Comparing between the two imaging modalities, ultrasonography had higher cancer prediction and utility than mammography. Mammography may have some limitations in diagnosing dense breast [25, 26], while ultrasonography may have more advantages in diagnosing breast cyst. The accuracy of ultrasonography in diagnosing cyst was as high as 92%, but only 65% in diagnosing cancer [27]. Ultrasonography may also detect cancer from stage 1 to stage 4. Microcalcification was detected in 74% of patients with ductal carcinoma in situ of the breast (54 in 73 patients) [28]. Ultrasonography also detected abnormality when mammography reported Bi-RADS = 0 [29]. Subgroup analysis also showed that patients with Bi-RADS below 4 might gain more benefit from additional ultrasound investigation, while for those with Bi-RADS 4 and above who already had high possibility for cancer, ultrasound might not gain any additional information.

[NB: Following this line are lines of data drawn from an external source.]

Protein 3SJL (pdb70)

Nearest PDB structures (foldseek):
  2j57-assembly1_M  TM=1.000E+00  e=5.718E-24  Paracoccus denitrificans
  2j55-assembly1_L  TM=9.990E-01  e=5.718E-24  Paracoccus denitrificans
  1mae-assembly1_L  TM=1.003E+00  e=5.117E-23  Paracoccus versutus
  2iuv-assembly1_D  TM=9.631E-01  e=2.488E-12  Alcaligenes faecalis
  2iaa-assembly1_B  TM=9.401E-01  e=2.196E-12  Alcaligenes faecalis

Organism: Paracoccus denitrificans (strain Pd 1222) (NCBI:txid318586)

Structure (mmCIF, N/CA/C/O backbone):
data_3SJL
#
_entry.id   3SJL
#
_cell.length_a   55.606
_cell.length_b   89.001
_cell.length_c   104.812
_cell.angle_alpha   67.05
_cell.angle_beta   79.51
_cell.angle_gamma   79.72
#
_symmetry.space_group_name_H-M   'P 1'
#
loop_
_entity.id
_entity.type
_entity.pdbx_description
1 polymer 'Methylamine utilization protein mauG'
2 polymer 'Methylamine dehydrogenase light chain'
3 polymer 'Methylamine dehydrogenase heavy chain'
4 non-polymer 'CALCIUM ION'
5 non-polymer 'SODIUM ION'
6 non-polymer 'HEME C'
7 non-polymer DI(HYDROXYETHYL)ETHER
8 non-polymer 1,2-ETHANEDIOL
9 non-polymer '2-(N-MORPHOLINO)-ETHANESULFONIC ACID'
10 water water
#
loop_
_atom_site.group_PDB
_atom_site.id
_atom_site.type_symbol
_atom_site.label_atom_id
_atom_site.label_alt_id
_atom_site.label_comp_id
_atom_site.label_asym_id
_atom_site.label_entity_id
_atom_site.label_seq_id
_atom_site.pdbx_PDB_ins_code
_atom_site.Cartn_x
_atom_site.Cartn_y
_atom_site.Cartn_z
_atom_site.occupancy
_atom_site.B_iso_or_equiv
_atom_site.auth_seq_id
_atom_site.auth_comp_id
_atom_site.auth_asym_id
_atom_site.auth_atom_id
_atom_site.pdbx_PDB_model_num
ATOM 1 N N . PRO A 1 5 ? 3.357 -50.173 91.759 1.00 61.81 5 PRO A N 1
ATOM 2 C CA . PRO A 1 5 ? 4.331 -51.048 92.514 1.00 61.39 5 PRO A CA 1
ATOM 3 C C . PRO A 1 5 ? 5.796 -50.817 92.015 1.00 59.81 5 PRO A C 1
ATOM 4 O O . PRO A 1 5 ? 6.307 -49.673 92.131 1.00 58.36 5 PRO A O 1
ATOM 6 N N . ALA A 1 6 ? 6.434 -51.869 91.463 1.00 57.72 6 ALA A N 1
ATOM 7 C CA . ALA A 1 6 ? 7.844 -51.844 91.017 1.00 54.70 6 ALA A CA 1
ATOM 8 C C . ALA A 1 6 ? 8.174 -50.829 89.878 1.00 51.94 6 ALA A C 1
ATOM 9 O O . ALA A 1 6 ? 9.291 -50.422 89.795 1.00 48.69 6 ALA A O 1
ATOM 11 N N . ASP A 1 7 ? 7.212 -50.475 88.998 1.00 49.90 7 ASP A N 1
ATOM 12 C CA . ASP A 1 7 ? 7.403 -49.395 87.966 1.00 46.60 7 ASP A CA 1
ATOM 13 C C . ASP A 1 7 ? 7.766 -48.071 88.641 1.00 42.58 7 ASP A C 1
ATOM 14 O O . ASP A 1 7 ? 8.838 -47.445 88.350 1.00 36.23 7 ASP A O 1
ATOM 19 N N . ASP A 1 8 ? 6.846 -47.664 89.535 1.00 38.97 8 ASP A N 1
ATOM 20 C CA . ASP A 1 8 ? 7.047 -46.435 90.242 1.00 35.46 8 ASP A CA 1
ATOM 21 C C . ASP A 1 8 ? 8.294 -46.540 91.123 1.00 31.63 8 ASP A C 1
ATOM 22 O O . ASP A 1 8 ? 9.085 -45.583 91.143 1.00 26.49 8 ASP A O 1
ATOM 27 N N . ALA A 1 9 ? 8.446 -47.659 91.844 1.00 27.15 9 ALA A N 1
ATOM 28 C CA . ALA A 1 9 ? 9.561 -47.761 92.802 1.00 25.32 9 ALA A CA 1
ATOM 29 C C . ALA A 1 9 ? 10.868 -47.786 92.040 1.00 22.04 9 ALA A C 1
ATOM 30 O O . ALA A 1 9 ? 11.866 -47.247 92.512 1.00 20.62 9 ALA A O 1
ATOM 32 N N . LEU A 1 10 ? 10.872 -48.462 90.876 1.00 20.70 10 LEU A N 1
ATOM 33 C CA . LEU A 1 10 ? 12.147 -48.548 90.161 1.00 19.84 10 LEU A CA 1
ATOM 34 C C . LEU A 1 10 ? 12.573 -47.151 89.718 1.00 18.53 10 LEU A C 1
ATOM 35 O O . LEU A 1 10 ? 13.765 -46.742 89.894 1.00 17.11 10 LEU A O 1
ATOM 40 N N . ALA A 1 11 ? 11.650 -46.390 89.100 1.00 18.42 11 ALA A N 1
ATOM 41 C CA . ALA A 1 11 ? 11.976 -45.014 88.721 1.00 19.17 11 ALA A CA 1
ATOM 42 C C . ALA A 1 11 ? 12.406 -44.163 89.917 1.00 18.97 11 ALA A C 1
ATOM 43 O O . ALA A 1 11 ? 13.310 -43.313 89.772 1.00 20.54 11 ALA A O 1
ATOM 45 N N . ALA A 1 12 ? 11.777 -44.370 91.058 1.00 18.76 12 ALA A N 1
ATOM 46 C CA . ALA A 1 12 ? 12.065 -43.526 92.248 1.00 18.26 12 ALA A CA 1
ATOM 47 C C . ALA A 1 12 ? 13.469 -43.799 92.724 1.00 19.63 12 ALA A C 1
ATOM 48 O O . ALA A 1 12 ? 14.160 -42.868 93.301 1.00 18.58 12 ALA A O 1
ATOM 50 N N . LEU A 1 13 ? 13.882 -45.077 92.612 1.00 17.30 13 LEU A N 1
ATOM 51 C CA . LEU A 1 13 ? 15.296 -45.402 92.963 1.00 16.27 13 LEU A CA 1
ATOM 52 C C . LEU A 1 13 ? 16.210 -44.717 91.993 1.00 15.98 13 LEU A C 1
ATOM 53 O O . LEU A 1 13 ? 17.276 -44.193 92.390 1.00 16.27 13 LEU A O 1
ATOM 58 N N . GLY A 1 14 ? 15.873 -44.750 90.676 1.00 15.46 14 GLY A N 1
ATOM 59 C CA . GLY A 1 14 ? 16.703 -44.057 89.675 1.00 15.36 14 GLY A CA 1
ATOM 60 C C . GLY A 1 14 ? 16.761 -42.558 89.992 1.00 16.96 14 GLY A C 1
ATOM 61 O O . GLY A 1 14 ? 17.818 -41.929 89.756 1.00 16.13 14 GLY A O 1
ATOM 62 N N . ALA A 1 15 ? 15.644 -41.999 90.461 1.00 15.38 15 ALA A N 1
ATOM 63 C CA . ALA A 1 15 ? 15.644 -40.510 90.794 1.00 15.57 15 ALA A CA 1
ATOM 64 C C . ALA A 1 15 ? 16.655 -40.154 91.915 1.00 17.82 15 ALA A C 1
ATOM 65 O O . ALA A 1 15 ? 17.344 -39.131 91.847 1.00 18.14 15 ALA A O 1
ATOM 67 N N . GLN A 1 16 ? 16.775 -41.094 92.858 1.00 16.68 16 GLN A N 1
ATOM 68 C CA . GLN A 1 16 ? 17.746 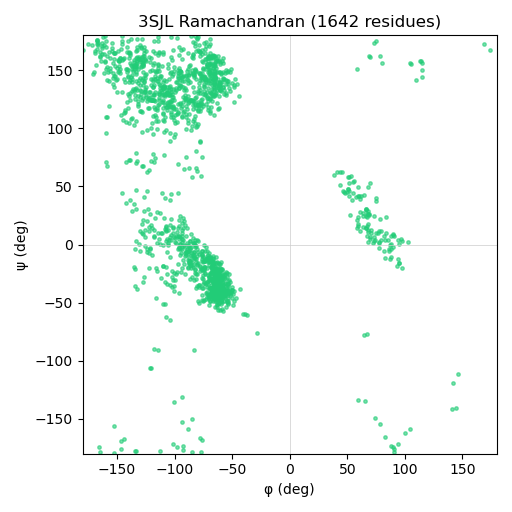-40.916 93.938 1.00 15.47 16 GLN A CA 1
ATOM 69 C C . GLN A 1 16 ? 19.165 -41.018 93.407 1.00 15.76 16 GLN A C 1
ATOM 70 O O . GLN A 1 16 ? 20.064 -40.161 93.673 1.00 15.81 16 GLN A O 1
ATOM 76 N N . LEU A 1 17 ? 19.419 -42.070 92.620 1.00 15.31 17 LEU A N 1
ATOM 77 C CA . LEU A 1 17 ? 20.783 -42.254 92.002 1.00 13.78 17 LEU A CA 1
ATOM 78 C C . LEU A 1 17 ? 21.154 -41.025 91.193 1.00 15.37 17 LEU A C 1
ATOM 79 O O . LEU A 1 17 ? 22.334 -40.695 91.110 1.00 14.71 17 LEU A O 1
ATOM 84 N N . PHE A 1 18 ? 20.186 -40.517 90.425 1.00 14.14 18 PHE A N 1
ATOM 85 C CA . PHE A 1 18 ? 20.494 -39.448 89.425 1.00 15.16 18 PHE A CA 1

The findings indicated that breast imaging was valuable in diagnosing cancer in patients presenting with breast lumps with high utility. In health restricted resource countries, performing both imaging modalities (ultrasonography and mammography) may be unnecessary [30]. However, a better prediction may be gained by a combination of different modalities ultrasonography followed by FNAC, or mammography followed by FNAC, depending on availability and/or preference.

Breast imaging investigation should therefore be encouraged and made available countrywide in order to reduce cancer mortality in women presenting with breast lumps suspicious of breast cancer [10].

5. Conclusions

Breast imaging, either ultrasonography or mammography, had high additional diagnostic value of cancer prediction over baseline in patients presenting with breast lumps. However, both mammography and ultrasonography may be unnecessary. Which modality should be performed first was due to its availability and/or center preferences. However, additional FNAC, if available, may increase cancer prediction, both clinically and statistically.

Ethical Approval

The study was approved by The Research Ethics Committee, Faculty of Medicine, Chiang Mai University and The Research Ethics Committee of Lampang and Uttaradit hospitals. Informed consents were not required in this retrospective data collection. Patient hospital numbers, other traceable information, and private information were kept confidential and omitted in all analytic processes.

Conflict of Interests

The authors declare that they have no conflict of interests.

Acknowledgments

The authors wish to thank the medical and nursing staff of the two hospitals for their support in database provision and missing data verification. The study was partially supported by The Basic and Applied Health Sciences Research Grant, Faculty of Medicine, Chiang Mai University.